In effetti, Electric Dreams cerca spesso di ammorbidire i toni dei racconti, introducendo un sentimentalismo che non appartiene all’autore. I personaggi divengono talvolta più accattivanti (come in The Hood Maker), e le sfumature emotive hanno un peso maggiore, con risultati altalenanti: Autofac e The Commuter, ad esempio, hanno il merito di toccare il cuore vulnerabile dei personaggi, valorizzando l’onestà dei sentimenti. The Commuter, in particolare, riesce a mettere in scena la banalità del quotidiano e la sincerità dei legami affettivi, ulteriormente valorizzati davanti alla trasfigurazione del reale. Questa distorsione fantastica della “norma” ricorda moltissimo la poetica di The Twilight Zone, e infatti il racconto di Philip Dick – come le storie coeve di Richard Matheson – prefigura in qualche modo lo show di Rod Serling. Dal canto suo, anche il gradevole Father Thing – interpretato da un bravissimo Greg Kinnear – evoca le atmosfere di Ai confini della realtà, ma contemporaneamente ripropone vari tópoi del cinema per ragazzi degli anni Ottanta, pur senza averne la freschezza e l’ironia. Il prevedibile Human Is di Francesca Gregorini e Jessica Mecklenburg, invece, ha quantomeno il pregio di spostare l’attenzione sulla sensualità dei corpi e sulla morbosità degli sguardi, giocando con la tensione erotica fra Bryan Cranston ed Essie Davis.
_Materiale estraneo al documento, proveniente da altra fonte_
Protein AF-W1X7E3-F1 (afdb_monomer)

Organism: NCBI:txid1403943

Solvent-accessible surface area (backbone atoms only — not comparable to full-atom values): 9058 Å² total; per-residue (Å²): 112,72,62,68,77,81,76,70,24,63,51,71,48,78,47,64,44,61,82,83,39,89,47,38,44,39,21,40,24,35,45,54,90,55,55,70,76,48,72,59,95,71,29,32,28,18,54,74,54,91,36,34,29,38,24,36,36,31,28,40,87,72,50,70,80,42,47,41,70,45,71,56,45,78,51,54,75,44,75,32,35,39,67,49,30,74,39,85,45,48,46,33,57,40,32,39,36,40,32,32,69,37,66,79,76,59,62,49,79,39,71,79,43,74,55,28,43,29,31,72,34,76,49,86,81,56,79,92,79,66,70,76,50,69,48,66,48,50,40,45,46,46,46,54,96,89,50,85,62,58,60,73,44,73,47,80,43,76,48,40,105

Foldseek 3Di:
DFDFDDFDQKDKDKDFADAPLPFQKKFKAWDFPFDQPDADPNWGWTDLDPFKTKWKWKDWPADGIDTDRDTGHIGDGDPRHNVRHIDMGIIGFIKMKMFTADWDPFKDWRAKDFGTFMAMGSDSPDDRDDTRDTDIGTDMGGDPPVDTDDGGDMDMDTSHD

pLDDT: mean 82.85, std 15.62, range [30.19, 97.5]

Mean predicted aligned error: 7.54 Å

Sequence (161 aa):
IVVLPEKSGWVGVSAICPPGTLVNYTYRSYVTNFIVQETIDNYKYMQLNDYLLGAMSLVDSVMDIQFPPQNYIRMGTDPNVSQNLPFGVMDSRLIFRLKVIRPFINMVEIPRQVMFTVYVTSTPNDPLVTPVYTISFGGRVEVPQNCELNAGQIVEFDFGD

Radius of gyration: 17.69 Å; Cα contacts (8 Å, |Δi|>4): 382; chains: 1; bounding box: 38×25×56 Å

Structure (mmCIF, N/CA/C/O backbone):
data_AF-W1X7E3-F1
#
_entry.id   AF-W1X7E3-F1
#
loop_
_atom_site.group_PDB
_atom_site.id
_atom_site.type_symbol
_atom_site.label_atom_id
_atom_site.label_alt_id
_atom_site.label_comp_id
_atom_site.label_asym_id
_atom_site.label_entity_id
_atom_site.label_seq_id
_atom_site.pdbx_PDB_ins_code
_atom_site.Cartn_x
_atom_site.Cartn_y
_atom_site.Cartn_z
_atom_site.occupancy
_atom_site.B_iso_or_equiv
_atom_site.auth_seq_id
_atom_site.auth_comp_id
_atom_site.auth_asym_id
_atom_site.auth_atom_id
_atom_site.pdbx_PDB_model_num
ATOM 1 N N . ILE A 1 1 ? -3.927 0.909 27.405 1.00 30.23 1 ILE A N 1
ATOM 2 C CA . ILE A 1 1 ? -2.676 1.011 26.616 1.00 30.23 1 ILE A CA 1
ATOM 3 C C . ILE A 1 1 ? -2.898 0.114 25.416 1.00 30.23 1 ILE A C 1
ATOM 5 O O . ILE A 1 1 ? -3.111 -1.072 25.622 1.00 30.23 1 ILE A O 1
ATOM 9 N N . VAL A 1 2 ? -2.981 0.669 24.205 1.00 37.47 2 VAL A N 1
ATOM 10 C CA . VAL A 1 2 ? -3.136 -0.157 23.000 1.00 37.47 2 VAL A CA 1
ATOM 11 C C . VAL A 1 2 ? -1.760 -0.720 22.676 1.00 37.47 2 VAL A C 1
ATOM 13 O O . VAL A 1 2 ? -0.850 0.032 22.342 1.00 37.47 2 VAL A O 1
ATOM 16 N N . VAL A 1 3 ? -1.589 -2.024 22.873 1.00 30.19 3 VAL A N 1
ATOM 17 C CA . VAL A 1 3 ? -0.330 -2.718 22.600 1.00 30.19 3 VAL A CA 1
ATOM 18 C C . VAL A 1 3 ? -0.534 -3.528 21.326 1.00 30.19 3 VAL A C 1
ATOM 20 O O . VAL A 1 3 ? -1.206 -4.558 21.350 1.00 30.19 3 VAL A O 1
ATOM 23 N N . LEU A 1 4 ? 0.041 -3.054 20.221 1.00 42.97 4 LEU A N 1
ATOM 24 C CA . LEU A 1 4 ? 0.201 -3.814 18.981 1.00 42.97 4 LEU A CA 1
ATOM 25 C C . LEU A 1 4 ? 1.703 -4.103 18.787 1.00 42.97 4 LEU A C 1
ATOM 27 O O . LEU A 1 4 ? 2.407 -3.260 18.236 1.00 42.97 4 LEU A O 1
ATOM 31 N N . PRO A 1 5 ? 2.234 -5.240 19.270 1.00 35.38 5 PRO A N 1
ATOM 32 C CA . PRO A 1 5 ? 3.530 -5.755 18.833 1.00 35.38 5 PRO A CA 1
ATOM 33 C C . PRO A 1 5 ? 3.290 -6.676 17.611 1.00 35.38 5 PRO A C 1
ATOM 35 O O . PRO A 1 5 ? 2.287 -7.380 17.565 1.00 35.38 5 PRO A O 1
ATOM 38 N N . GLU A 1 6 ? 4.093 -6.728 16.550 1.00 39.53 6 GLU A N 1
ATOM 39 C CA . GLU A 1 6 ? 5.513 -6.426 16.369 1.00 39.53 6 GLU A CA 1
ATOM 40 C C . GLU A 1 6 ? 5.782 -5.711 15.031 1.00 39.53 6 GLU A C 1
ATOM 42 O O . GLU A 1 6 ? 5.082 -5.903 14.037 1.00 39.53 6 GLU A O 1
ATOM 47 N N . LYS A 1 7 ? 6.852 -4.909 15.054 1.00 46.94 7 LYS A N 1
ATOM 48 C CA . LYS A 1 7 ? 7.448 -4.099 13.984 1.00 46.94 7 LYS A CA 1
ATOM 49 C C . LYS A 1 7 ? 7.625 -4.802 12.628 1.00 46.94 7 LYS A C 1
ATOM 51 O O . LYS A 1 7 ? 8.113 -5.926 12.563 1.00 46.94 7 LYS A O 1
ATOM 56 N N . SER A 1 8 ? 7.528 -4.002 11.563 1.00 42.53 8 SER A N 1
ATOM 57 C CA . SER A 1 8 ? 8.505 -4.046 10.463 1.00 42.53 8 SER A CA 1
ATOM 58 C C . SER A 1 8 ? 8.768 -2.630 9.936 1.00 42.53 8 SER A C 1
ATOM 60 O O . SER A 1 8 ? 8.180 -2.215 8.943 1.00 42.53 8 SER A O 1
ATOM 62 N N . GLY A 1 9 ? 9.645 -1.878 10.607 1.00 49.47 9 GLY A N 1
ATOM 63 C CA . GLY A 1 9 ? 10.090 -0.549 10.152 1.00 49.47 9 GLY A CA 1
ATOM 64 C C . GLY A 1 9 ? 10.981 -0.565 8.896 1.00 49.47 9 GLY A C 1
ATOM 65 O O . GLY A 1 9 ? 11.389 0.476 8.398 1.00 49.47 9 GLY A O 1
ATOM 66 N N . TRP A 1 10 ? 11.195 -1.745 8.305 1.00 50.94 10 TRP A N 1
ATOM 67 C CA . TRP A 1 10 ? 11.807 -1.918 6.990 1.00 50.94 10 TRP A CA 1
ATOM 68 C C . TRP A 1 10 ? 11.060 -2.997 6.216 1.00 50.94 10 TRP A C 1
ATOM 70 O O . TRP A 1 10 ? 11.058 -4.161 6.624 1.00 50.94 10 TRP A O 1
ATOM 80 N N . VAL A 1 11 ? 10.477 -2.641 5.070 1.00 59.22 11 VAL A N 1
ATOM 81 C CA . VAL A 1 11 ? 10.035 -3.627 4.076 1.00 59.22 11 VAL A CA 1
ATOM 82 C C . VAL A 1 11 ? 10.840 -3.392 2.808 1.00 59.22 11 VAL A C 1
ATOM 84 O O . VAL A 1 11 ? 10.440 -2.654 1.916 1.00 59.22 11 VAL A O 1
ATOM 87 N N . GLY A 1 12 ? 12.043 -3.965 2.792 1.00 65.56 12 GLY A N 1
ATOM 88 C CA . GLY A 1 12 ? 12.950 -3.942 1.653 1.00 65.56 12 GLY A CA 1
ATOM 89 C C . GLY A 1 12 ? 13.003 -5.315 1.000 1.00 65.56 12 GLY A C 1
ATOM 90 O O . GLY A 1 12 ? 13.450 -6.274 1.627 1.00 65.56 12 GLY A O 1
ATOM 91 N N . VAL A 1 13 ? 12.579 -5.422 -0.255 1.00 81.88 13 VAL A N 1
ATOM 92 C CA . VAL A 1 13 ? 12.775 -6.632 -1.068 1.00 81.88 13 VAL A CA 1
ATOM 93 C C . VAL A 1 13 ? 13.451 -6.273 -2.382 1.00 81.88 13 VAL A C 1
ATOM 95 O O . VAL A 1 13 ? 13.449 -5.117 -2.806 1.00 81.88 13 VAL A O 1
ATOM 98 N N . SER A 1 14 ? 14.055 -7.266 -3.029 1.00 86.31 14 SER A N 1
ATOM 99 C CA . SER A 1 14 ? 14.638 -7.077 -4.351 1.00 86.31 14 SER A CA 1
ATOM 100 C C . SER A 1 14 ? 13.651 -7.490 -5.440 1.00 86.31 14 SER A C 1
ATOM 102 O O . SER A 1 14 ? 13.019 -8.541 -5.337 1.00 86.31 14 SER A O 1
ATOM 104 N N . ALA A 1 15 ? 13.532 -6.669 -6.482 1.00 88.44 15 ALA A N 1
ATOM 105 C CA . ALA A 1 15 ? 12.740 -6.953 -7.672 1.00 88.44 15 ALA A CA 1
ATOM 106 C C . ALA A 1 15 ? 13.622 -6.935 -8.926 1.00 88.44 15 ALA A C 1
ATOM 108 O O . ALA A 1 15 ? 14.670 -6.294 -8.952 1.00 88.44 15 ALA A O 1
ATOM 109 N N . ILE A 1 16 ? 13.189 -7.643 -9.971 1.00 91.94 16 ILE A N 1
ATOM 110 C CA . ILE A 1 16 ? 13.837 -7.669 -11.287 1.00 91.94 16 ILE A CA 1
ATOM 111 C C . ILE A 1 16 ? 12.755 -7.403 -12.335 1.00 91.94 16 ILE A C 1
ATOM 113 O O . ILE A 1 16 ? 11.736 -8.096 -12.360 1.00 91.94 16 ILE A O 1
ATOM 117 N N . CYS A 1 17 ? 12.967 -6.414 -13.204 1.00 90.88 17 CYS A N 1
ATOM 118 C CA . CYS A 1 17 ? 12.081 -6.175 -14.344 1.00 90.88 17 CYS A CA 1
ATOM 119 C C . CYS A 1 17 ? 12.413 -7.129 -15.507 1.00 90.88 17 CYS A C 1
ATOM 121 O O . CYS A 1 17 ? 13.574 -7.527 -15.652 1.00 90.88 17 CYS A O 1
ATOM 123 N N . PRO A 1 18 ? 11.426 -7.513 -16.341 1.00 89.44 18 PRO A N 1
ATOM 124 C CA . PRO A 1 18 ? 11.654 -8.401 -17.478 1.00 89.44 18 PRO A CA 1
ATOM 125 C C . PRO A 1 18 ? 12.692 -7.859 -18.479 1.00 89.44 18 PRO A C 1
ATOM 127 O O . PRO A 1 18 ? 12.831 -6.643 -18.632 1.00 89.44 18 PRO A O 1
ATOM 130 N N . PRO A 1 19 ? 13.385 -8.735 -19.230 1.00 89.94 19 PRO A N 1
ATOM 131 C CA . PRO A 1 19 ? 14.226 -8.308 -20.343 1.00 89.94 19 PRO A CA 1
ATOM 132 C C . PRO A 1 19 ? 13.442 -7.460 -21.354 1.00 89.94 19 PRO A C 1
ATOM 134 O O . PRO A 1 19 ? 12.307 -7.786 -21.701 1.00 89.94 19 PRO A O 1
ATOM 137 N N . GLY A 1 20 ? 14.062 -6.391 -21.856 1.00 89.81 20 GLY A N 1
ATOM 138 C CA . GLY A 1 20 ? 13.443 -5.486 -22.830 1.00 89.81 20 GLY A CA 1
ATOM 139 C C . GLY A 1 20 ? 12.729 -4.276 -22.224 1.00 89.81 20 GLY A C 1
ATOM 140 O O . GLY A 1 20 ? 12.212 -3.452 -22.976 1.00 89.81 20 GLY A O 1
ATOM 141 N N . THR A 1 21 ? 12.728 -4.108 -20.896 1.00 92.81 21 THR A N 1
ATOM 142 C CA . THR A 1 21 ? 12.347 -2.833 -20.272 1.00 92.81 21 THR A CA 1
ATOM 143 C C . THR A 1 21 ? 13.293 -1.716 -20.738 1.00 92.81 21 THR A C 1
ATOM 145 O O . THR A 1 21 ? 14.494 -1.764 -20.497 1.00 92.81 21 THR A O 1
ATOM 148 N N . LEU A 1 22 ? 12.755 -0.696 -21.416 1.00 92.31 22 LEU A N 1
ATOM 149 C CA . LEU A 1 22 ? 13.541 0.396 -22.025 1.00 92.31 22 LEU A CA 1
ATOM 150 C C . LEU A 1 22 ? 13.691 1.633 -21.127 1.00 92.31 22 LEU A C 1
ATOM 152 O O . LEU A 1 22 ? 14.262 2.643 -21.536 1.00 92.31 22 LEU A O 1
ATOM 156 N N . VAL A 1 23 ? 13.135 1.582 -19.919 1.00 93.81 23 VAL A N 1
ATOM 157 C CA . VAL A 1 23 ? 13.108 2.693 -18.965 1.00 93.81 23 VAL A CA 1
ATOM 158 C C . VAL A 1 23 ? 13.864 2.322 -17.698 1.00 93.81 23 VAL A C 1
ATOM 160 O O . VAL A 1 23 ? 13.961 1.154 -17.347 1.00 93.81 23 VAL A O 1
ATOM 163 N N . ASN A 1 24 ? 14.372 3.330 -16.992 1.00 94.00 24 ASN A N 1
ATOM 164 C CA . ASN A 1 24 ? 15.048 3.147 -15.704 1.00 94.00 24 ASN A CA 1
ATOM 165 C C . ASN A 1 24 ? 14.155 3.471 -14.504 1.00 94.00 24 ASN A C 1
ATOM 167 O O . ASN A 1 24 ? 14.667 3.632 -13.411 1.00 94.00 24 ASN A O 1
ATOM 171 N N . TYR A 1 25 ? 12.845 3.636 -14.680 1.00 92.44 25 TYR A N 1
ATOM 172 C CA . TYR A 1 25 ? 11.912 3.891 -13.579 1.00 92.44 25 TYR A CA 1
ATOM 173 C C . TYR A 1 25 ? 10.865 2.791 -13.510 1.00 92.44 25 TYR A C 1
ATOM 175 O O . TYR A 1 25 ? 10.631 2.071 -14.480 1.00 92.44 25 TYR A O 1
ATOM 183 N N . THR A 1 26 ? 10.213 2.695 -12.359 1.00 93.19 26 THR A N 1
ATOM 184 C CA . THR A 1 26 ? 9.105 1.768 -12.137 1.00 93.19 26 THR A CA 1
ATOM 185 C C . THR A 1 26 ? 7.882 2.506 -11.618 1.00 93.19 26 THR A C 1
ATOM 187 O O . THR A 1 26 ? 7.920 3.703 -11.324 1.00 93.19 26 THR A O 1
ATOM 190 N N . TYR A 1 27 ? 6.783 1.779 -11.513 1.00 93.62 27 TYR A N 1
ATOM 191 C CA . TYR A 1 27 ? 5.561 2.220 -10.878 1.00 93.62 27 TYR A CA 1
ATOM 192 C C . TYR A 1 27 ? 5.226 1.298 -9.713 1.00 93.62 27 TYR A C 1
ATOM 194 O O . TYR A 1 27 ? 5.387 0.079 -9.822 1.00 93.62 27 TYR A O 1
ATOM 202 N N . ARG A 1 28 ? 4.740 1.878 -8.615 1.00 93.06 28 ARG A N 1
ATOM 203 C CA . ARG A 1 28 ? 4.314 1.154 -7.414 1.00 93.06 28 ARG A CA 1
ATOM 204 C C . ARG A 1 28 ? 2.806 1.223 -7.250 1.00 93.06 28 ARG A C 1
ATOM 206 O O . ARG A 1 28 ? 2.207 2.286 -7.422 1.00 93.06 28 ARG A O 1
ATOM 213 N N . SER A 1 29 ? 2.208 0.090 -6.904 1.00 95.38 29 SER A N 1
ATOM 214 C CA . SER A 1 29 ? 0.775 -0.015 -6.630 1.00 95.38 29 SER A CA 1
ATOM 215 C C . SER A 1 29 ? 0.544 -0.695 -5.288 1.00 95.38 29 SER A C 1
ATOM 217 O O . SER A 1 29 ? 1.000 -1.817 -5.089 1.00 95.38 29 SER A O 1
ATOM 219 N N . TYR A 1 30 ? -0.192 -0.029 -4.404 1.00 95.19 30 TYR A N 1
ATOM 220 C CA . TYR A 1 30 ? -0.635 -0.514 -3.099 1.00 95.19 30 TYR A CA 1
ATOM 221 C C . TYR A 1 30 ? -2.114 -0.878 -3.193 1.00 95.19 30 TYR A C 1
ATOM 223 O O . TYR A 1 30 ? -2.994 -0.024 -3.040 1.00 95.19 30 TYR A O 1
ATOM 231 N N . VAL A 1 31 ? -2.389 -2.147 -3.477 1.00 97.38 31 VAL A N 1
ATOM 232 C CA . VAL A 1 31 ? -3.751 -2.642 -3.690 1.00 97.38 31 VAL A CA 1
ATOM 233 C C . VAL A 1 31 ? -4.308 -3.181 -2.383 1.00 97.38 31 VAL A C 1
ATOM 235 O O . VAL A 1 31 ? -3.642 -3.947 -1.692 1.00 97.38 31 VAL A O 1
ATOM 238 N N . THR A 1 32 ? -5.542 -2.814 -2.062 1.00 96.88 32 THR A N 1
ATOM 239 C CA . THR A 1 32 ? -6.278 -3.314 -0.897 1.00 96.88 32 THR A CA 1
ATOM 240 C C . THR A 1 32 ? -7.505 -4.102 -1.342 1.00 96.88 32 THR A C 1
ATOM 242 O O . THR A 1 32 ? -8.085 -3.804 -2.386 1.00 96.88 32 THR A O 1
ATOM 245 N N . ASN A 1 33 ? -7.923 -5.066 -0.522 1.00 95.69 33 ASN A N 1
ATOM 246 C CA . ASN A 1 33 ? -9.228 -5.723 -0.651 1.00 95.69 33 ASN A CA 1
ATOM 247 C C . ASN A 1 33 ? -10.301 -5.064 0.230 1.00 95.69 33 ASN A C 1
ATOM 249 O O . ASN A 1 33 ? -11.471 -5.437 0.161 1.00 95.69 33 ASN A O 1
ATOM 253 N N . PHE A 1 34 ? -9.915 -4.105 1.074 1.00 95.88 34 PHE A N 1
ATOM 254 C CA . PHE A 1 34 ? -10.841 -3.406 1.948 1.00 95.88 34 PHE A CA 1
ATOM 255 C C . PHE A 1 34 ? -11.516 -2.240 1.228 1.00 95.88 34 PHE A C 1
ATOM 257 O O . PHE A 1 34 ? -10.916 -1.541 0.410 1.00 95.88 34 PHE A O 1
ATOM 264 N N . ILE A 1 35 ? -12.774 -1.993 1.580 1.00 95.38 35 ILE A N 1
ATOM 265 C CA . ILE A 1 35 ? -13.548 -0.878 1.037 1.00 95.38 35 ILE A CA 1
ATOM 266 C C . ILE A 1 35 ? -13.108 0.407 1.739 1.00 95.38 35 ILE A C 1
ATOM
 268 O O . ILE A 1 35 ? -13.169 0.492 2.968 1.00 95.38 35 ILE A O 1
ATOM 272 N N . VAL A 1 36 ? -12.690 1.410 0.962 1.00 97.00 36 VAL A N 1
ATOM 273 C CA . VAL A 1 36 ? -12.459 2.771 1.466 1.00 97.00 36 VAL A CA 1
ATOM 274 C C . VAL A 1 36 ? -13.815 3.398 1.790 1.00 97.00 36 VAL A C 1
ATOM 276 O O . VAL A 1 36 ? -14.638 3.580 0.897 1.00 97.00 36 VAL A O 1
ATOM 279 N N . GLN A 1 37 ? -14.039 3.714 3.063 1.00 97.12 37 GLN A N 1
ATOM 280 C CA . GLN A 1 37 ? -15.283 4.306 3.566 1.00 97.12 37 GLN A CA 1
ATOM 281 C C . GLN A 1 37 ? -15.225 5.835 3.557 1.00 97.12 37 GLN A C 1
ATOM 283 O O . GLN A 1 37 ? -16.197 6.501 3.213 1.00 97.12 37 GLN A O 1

A livello tematico, soprattutto in rapporto alle ossessioni dello scrittore, più convincente è il clima di paranoia che emerge dal confronto tra l’individuo e il “sistema”, dove le istituzioni adottano subdole strategie di manipolazione e controllo. Il già citato Safe and Sound lavora proprio su questa riflessione, ma il miglior esempio di questo genere – nonché il più riuscito dell’intera stagione – è Kill All Others di Dee Rees, la regista di Mudbound. Con un protagonista estremamente dickiano nella sua “normalità”, Kill All Others narra l’incubo di una distopia nascente, quando il singolo viene messo di fronte all’isolamento sociale: il povero protagonista è una novella Cassandra che vede gli orrori del futuro, ma non viene ascoltato da nessuno e diviene egli stesso un bersaglio del potere. La spietata lucidità di questa disamina non lascia spazio ad alcuna catarsi, poiché nell’adattamento di Rees c’è un disincanto che sfiora la disperazione. Tale precisione satirica, così secca e trasparente, è proprio ciò da cui Electric Dreams dovrebbe ripartire per un’eventuale seconda stagione: invece di confrontarsi con Black Mirror sul campo dell’alienazione tecnologica, la serie farebbe meglio a recuperare lo spessore di Philip K. Dick in termini storici, politici e sociali, in modo da valorizzarne l’universalità per le platee odierne.